───── INPUT ─────

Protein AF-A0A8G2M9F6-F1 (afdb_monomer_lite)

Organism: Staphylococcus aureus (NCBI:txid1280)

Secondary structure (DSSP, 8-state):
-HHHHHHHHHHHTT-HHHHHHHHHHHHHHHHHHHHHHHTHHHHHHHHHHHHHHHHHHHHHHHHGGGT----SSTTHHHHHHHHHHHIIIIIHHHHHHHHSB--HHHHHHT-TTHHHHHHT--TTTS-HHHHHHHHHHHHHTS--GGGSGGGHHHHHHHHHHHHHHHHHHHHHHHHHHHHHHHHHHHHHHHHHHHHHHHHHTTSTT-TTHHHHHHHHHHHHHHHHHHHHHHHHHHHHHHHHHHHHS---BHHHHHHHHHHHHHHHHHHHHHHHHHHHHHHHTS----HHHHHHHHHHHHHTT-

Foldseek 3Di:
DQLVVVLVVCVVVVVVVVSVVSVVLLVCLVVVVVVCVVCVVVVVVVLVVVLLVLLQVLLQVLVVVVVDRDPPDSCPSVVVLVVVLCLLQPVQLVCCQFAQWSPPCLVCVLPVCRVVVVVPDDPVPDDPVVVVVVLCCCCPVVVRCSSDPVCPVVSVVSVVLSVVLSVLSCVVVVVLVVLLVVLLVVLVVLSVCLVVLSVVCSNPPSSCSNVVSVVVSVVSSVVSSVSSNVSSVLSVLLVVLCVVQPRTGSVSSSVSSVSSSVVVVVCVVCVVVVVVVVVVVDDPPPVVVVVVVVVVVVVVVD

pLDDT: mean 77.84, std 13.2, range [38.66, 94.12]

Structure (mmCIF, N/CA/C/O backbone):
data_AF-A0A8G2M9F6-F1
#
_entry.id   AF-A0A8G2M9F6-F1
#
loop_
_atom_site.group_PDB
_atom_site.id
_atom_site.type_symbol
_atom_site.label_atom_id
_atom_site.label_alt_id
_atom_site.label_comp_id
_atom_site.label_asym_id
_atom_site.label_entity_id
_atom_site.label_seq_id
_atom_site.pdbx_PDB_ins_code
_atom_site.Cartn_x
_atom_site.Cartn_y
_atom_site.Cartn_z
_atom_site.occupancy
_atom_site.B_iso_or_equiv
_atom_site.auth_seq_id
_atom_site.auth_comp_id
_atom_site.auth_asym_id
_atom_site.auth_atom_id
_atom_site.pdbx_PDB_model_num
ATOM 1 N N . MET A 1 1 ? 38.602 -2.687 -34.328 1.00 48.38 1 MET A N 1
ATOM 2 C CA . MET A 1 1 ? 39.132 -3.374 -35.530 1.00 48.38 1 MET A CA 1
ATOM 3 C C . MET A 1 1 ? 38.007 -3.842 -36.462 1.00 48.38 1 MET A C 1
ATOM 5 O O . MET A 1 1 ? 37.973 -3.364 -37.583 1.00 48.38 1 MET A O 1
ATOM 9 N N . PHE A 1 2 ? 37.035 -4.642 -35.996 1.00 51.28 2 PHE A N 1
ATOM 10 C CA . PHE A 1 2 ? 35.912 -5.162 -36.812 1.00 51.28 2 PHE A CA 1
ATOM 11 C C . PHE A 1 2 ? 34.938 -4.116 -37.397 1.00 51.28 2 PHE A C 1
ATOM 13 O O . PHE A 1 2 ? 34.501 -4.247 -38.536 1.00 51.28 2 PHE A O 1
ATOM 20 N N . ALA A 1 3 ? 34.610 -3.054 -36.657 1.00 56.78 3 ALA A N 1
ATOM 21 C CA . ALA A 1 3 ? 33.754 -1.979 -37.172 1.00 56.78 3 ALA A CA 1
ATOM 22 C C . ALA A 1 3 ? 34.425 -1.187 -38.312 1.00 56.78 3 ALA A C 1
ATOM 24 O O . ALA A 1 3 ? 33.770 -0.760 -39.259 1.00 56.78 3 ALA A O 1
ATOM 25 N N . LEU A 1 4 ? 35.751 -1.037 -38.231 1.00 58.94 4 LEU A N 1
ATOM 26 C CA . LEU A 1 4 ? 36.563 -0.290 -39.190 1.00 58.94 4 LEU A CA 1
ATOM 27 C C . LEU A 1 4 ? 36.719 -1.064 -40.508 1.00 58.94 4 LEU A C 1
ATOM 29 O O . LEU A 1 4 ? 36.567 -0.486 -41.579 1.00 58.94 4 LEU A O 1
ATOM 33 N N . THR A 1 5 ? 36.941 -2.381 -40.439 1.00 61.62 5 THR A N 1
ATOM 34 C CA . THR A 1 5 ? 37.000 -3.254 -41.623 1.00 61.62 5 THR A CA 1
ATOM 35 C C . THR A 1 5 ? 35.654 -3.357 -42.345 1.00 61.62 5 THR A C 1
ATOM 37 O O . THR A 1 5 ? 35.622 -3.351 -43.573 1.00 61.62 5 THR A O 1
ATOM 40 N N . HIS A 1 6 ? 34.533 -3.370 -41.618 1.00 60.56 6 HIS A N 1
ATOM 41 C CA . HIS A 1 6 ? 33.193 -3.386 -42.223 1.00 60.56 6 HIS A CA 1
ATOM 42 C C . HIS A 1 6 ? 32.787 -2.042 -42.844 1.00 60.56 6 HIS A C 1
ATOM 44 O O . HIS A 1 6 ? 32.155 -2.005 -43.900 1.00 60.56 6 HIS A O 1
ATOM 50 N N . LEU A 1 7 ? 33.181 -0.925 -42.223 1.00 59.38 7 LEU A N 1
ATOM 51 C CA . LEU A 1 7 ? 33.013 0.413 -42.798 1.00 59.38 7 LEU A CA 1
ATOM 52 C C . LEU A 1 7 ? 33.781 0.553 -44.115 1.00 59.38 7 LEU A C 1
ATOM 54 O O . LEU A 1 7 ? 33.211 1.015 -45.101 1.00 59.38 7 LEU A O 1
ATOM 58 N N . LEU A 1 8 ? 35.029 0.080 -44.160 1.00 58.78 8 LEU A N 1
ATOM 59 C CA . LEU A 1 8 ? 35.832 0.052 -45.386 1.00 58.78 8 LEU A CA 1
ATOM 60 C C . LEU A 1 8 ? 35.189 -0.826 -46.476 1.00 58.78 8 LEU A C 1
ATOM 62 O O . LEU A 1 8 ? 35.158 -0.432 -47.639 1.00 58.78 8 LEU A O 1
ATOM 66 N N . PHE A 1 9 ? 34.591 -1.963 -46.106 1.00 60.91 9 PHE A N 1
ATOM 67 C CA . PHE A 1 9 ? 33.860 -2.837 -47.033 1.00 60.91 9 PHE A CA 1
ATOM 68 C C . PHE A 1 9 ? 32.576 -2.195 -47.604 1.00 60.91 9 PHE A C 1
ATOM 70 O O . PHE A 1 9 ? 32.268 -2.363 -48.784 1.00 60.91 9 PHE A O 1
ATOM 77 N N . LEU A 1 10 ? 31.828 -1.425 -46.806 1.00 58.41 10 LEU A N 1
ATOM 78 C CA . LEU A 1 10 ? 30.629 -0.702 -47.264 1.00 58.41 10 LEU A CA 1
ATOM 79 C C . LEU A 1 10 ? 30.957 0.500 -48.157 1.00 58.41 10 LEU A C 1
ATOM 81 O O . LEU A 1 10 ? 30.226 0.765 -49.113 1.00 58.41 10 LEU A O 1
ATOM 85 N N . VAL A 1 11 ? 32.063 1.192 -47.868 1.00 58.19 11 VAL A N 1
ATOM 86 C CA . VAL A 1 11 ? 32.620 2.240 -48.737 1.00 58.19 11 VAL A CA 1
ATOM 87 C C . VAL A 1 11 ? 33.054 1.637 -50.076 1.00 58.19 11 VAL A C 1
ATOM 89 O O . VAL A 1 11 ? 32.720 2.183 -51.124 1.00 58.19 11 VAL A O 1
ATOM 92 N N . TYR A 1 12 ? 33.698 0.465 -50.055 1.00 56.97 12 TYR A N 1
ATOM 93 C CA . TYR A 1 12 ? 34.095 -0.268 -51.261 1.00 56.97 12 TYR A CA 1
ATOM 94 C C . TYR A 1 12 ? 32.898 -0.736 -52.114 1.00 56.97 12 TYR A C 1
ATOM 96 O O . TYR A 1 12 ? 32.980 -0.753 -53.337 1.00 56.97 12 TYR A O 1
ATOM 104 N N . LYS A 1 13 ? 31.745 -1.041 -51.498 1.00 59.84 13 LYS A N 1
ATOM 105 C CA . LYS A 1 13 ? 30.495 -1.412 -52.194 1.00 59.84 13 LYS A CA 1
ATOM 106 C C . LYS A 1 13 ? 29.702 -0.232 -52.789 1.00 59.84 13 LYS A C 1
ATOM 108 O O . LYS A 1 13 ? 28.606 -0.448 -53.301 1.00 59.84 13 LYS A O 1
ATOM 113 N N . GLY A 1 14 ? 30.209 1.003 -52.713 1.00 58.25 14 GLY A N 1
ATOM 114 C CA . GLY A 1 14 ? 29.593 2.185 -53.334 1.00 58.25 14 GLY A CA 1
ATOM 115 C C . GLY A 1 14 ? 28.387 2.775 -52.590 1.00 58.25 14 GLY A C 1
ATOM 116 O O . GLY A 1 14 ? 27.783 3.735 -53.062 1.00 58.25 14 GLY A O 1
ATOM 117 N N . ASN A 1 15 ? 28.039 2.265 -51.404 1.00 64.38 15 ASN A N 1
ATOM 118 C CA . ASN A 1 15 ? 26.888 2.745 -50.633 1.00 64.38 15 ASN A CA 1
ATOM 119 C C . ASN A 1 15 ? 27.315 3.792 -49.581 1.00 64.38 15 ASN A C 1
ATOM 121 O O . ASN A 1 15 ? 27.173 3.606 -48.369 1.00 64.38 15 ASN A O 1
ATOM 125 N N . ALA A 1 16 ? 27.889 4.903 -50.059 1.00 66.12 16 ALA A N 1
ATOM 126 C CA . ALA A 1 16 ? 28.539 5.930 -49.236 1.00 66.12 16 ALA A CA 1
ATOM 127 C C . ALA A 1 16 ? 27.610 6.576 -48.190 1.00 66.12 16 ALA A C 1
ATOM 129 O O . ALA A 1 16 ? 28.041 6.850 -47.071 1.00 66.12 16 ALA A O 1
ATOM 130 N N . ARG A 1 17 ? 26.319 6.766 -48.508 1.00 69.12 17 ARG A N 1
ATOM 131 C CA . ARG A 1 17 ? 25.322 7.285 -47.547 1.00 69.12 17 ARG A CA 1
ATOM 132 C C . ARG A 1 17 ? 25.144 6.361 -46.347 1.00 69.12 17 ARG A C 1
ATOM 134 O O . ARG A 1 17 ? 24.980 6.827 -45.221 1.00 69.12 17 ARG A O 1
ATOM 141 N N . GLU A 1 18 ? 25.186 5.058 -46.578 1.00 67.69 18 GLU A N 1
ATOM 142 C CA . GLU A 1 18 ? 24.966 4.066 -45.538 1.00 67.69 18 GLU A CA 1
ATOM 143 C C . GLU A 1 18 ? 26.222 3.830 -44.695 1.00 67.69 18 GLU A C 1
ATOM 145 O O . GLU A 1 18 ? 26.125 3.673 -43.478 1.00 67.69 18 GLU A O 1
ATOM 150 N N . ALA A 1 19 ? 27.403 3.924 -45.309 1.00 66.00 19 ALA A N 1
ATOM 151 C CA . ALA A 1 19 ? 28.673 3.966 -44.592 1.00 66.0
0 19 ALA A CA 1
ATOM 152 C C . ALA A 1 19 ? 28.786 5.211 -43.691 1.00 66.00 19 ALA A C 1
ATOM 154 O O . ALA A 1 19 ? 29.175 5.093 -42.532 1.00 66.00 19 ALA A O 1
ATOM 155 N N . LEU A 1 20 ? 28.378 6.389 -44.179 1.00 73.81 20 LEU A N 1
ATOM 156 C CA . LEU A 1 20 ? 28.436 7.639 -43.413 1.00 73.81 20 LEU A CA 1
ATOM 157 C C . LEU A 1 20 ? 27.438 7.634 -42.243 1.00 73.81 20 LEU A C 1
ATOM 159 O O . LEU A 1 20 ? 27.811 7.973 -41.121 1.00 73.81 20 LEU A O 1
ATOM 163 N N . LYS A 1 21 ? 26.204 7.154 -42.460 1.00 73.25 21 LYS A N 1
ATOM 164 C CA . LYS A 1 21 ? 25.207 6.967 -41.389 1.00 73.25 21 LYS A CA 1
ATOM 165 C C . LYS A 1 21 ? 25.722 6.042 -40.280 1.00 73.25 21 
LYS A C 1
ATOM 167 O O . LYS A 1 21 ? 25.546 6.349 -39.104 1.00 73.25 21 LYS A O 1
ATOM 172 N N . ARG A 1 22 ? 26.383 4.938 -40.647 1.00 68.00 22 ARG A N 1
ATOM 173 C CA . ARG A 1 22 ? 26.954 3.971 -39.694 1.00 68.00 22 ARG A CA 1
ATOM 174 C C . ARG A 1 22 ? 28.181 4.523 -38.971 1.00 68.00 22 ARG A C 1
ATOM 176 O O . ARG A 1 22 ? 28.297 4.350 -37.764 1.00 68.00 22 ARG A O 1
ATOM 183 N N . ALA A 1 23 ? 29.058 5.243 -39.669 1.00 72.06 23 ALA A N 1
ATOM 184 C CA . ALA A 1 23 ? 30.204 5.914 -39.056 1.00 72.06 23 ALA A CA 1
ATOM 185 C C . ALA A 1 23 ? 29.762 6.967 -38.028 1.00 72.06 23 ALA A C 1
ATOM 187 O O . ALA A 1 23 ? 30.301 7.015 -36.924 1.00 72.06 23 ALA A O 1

─────

• **YOUR INSTRUCTIONS**
Above are the records; copy exactly the lines from the line with "ATOM 81 O O" through the line with "ATOM 86 C CA", both included.

• **EXERCISE RESULT**
ATOM 81 O O . LEU A 1 10 ? 30.226 0.765 -49.113 1.00 58.41 10 LEU A O 1
ATOM 85 N N . VAL A 1 11 ? 32.063 1.192 -47.868 1.00 58.19 11 VAL A N 1
ATOM 86 C CA . VAL A 1 11 ? 32.620 2.240 -48.737 1.00 58.19 11 VAL A CA 1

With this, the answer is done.